Notre-Dame Cathedral, which is due to reopen on Saturday, December 7, is a great book of stone: To enter its mystery is to learn how to read. From 1163, when construction began, to its opening in 1345, hundreds of anonymous craftspeople worked on it, knowing they would never see the monument completed. They left a symbolic message in the stones for us to read.

Art in the Middle Ages was no mere aesthetic pleasure but an education that opened visitors up to a spiritual reality. A cathedral was a guide destined to transform people. To discover its depth means becoming a pilgrim, for a cathedral is a sacred space. Like an antenna planted in the earth, it conveys the language of heaven.

When you look at Notre-Dame de Paris's facade, you're faced with an enigma. Dozens of statues populate its walls. Is there a link between them? Do they respond to each other from top to bottom? What if all this had a meaning? We want to know. People in the Middle Ages were versed in symbolic language.

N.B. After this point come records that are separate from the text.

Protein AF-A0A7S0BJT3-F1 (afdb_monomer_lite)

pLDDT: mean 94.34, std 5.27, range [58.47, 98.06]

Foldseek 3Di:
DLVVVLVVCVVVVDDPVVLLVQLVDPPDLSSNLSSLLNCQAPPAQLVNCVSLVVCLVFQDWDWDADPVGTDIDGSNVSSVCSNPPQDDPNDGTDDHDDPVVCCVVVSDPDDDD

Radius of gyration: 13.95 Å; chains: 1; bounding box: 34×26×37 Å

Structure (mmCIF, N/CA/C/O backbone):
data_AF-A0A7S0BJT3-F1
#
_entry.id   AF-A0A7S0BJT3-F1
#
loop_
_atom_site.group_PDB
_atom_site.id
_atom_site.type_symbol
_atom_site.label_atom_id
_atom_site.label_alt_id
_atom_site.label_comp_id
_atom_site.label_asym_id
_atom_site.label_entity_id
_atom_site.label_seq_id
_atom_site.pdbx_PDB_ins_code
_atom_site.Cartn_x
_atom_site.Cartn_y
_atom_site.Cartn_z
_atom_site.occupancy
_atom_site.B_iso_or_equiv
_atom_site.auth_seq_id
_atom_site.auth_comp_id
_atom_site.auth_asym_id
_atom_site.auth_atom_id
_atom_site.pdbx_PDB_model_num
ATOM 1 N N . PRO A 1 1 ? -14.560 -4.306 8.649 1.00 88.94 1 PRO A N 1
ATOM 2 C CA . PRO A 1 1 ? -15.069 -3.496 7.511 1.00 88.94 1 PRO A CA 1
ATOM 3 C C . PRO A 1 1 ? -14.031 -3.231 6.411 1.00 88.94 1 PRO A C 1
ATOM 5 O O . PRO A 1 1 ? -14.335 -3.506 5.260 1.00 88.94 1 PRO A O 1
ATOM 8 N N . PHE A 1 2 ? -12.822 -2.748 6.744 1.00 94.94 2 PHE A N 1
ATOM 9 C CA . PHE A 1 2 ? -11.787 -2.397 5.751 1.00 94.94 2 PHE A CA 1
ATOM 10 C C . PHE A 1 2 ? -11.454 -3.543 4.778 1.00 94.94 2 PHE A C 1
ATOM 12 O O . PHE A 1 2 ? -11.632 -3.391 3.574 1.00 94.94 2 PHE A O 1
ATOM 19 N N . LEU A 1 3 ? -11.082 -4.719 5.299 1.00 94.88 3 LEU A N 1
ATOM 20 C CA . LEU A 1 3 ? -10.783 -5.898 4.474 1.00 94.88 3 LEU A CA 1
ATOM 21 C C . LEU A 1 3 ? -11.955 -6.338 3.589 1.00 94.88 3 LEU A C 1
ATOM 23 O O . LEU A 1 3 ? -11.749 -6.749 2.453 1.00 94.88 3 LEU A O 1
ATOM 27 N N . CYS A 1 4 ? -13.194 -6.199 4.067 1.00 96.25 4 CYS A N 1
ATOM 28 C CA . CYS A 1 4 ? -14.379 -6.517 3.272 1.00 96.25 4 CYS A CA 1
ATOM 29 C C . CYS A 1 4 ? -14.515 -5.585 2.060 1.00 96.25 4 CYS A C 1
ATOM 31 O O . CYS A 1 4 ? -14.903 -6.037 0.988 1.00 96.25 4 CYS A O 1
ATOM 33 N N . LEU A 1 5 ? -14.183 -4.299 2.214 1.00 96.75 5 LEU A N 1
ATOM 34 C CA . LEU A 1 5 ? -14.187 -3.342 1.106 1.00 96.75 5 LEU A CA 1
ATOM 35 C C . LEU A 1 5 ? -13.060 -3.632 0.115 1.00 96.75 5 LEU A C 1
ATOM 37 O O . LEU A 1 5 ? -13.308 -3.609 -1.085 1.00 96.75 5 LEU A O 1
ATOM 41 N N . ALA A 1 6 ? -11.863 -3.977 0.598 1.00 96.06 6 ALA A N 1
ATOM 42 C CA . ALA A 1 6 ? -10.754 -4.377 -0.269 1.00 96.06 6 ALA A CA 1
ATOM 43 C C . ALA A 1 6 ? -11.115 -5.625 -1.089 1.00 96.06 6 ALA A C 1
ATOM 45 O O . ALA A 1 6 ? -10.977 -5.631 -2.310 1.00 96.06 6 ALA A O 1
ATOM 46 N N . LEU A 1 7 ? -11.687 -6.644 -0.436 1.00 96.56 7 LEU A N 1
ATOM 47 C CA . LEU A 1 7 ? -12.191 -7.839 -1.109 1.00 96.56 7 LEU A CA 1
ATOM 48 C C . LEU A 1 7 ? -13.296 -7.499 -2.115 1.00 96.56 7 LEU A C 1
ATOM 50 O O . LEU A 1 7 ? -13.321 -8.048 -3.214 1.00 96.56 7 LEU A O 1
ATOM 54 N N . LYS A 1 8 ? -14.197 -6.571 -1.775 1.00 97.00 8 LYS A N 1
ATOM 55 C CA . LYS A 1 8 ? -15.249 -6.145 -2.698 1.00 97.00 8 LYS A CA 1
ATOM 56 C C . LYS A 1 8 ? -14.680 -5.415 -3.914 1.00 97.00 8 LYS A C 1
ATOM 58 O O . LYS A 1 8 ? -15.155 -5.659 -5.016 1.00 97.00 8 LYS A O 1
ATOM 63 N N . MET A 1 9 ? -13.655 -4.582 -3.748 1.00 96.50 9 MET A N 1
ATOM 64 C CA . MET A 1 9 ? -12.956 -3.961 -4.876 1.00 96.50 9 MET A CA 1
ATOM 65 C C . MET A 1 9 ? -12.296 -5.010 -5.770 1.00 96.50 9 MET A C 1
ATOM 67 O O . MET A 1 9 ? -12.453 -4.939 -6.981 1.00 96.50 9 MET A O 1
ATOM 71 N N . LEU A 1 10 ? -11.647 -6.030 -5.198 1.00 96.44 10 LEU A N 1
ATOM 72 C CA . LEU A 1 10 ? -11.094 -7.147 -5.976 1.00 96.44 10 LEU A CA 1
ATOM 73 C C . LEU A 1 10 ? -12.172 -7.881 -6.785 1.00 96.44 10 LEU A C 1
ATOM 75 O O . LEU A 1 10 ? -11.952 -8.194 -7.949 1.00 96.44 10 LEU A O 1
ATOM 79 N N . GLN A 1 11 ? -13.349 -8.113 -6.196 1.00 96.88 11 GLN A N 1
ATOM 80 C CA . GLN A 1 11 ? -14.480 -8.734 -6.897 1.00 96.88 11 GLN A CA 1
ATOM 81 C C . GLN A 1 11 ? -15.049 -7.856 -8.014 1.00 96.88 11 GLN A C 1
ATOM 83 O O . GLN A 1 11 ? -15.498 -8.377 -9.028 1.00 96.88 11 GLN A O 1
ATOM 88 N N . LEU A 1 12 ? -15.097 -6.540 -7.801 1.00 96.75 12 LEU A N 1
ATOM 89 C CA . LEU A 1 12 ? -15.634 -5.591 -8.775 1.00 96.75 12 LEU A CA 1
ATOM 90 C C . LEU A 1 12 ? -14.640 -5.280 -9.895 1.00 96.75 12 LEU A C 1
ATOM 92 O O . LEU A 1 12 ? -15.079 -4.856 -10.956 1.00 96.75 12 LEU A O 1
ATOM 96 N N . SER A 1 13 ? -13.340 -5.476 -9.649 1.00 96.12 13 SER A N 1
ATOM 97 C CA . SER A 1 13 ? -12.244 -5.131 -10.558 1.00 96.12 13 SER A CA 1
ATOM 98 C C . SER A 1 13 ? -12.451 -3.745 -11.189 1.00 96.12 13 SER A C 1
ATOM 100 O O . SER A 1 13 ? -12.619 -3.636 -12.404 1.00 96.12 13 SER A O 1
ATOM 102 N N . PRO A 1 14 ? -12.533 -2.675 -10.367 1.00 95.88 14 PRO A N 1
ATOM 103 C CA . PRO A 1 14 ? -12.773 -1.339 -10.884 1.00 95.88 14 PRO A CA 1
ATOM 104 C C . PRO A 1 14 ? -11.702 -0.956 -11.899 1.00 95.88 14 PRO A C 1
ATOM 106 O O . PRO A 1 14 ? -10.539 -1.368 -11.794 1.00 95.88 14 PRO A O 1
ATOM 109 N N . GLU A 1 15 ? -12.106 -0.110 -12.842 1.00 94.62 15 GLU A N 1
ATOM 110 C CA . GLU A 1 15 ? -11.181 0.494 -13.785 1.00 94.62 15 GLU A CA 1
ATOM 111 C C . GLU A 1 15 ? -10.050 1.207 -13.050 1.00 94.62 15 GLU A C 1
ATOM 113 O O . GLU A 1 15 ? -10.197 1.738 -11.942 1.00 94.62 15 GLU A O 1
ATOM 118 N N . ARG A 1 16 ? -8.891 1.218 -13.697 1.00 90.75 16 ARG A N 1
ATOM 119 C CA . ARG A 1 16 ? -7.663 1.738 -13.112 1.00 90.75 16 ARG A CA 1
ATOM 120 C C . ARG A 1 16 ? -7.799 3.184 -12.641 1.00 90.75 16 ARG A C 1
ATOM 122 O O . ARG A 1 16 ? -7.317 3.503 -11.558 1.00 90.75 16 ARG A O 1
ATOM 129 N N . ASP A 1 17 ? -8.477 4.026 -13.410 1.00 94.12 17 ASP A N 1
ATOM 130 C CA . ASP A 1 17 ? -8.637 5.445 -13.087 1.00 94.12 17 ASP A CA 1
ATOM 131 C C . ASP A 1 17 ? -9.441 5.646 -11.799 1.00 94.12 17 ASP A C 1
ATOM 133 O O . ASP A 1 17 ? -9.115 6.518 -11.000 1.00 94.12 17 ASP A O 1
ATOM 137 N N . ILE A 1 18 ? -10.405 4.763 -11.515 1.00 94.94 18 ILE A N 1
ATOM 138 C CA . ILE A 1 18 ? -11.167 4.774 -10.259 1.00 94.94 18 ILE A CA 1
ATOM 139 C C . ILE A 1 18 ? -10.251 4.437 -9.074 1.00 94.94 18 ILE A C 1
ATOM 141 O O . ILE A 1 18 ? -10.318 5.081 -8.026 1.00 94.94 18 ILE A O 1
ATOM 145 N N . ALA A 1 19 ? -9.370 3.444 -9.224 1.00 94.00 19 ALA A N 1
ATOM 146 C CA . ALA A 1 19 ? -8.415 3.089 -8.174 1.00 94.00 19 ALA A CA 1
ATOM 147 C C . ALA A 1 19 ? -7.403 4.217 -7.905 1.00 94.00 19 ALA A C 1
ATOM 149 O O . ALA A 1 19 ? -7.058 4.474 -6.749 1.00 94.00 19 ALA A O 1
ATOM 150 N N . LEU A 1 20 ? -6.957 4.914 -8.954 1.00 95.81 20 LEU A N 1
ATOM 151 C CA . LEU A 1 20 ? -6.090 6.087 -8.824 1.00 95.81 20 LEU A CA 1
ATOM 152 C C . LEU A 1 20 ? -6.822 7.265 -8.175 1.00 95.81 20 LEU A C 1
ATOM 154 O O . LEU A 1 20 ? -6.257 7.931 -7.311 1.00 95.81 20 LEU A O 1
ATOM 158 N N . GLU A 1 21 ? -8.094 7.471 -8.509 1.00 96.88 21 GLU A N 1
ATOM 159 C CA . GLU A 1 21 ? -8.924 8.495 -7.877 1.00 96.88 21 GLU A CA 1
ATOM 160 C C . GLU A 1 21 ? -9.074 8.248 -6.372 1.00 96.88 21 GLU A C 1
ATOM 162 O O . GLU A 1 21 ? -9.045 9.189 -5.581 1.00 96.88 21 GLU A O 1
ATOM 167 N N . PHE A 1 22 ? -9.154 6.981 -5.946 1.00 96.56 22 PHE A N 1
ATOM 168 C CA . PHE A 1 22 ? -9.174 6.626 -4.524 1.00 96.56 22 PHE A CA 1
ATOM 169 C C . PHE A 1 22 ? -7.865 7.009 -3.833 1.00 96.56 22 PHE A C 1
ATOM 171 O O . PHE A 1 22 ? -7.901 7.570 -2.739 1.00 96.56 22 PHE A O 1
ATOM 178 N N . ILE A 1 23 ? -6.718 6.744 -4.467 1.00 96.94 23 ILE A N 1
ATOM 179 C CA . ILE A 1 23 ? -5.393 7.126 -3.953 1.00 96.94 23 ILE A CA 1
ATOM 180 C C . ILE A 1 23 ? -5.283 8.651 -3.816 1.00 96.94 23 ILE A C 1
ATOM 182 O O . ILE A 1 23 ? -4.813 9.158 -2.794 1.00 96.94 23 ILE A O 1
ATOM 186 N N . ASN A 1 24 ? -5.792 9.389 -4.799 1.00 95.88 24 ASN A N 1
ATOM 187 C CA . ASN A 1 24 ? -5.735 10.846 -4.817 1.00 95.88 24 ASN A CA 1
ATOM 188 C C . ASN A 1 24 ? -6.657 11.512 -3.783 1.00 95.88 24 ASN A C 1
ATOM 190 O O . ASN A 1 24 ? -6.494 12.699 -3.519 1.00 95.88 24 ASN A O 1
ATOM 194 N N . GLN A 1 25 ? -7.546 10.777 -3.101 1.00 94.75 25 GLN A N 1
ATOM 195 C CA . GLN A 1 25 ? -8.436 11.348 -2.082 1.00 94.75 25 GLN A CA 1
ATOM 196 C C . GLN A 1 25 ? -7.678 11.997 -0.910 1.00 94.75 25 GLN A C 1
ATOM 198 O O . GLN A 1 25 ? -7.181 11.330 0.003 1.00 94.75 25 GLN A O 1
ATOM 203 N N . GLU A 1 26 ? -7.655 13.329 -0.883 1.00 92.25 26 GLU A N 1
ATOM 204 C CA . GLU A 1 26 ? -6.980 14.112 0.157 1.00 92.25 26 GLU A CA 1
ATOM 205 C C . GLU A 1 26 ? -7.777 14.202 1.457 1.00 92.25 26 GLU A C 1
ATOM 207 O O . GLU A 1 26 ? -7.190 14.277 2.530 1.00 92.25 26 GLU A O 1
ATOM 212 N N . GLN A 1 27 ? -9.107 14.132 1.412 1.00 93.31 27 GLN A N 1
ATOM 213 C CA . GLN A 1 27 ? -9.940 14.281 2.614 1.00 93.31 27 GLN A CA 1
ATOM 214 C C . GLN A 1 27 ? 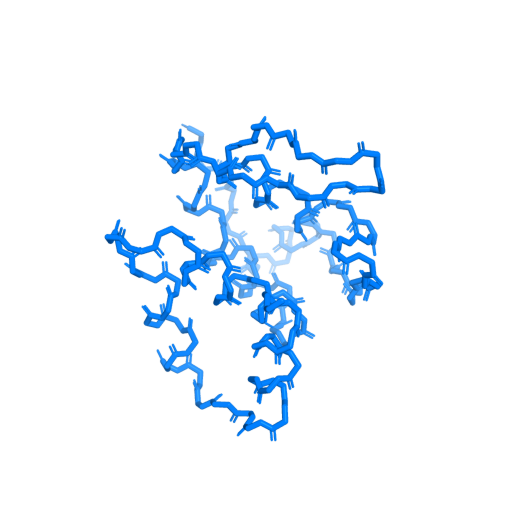-10.095 12.959 3.380 1.00 93.31 27 GLN A C 1
ATOM 216 O O . GLN A 1 27 ? -10.068 12.926 4.613 1.00 93.31 27 GLN A O 1
ATOM 221 N N . PHE A 1 28 ? -10.188 11.840 2.657 1.00 96.81 28 PHE A N 1
ATOM 222 C CA . PHE A 1 28 ? -10.535 10.537 3.221 1.00 96.81 28 PHE A CA 1
ATOM 223 C C . PHE A 1 28 ? -9.334 9.585 3.267 1.00 96.81 28 PHE A C 1
ATOM 225 O O . PHE A 1 28 ? -9.179 8.706 2.422 1.00 96.81 28 PHE A O 1
ATOM 232 N N . LYS A 1 29 ? -8.510 9.697 4.318 1.00 96.69 29 LYS A N 1
ATOM 233 C CA . LYS A 1 29 ? -7.303 8.862 4.516 1.00 96.69 29 LYS A CA 1
ATOM 234 C C . LYS A 1 29 ? -7.523 7.350 4.385 1.00 96.69 29 LYS A C 1
ATOM 236 O O . LYS A 1 29 ? -6.676 6.659 3.835 1.00 96.69 29 LYS A O 1
ATOM 241 N N . TYR A 1 30 ? -8.661 6.821 4.840 1.00 97.12 30 TYR A N 1
ATOM 242 C CA . TYR A 1 30 ? -8.945 5.385 4.715 1.00 97.12 30 TYR A CA 1
ATOM 243 C C . TYR A 1 30 ? -9.328 4.966 3.292 1.00 97.12 30 TYR A C 1
ATOM 245 O O . TYR A 1 30 ? -9.047 3.832 2.920 1.00 97.12 30 TYR A O 1
ATOM 253 N N . VAL A 1 31 ? -9.926 5.859 2.494 1.00 97.19 31 VAL A N 1
ATOM 254 C CA . VAL A 1 31 ? -10.193 5.607 1.066 1.00 97.19 31 VAL A CA 1
ATOM 255 C C . VAL A 1 31 ? -8.879 5.610 0.290 1.00 97.19 31 VAL A C 1
ATOM 257 O O . VAL A 1 31 ? -8.636 4.696 -0.491 1.00 97.19 31 VAL A O 1
ATOM 260 N N . ARG A 1 32 ? -7.986 6.556 0.603 1.00 97.75 32 ARG A N 1
ATOM 261 C CA . ARG A 1 32 ? -6.615 6.585 0.079 1.00 97.75 32 ARG A CA 1
ATOM 262 C C . ARG A 1 32 ? -5.853 5.296 0.370 1.00 97.75 32 ARG A C 1
ATOM 264 O O . ARG A 1 32 ? -5.336 4.678 -0.556 1.00 97.75 32 ARG A O 1
ATOM 271 N N . ILE A 1 33 ? -5.838 4.842 1.627 1.00 97.75 33 ILE A N 1
ATOM 272 C CA . ILE A 1 33 ? -5.190 3.571 1.998 1.00 97.75 33 ILE A CA 1
ATOM 273 C C . ILE A 1 33 ? -5.862 2.382 1.303 1.00 97.75 33 ILE A C 1
ATOM 275 O O . ILE A 1 33 ? -5.174 1.458 0.879 1.00 97.75 33 ILE A O 1
ATOM 279 N N . LEU A 1 34 ? -7.190 2.391 1.160 1.00 97.81 34 LEU A N 1
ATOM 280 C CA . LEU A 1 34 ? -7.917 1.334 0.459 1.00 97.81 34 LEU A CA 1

They saw in a forest's trees a church vault, in the moving sea a sign of the material world in which one could drown, and in the water of springs an element of purification. They understood the language of a cathedral, and its words transformed the visitor's soul.

This language remains within our grasp. The new work, which was essentially a restoration of the site, now invites us to rediscover Notre-Dame's message. Pascal Prunet, one of the architects on the project, spoke with admiration of "the prowess of Middle Ages builders, particularly in raising the vaults, which the current team has endeavored to rebuild identically."

This great monument is vertical: It rises symbolically, pointing in the direction of heaven, calling us to turn our gaze upward. In the Middle Ages, the shape of a church or cathedral was an image of the body of Christ. The nave represents his legs, the entrance doors his pierced feet. The transept (transverse aisle intersecting the main nave at right angles) stands for his outstretched arms. At the far end, the semicircular apse, with its star-shaped chapels, is his head wearing the crown of thorns. As for the choir, it is the sign of his sacred heart.

The soaring vaulted ceilings symbolize a flight toward the heavens, an invitation to detach oneself from the material world. From the entrance, visitors make their way to the choir, the holiest part of the building. To visit a cathedral is to move from shadow to light. The building's orientation is symbolic. The entrance is to the west, where the sun sets, and the choir is to the east, where it rises. The Christian sanctuary, in its architecture and décor, thus embodies a path from darkness to light.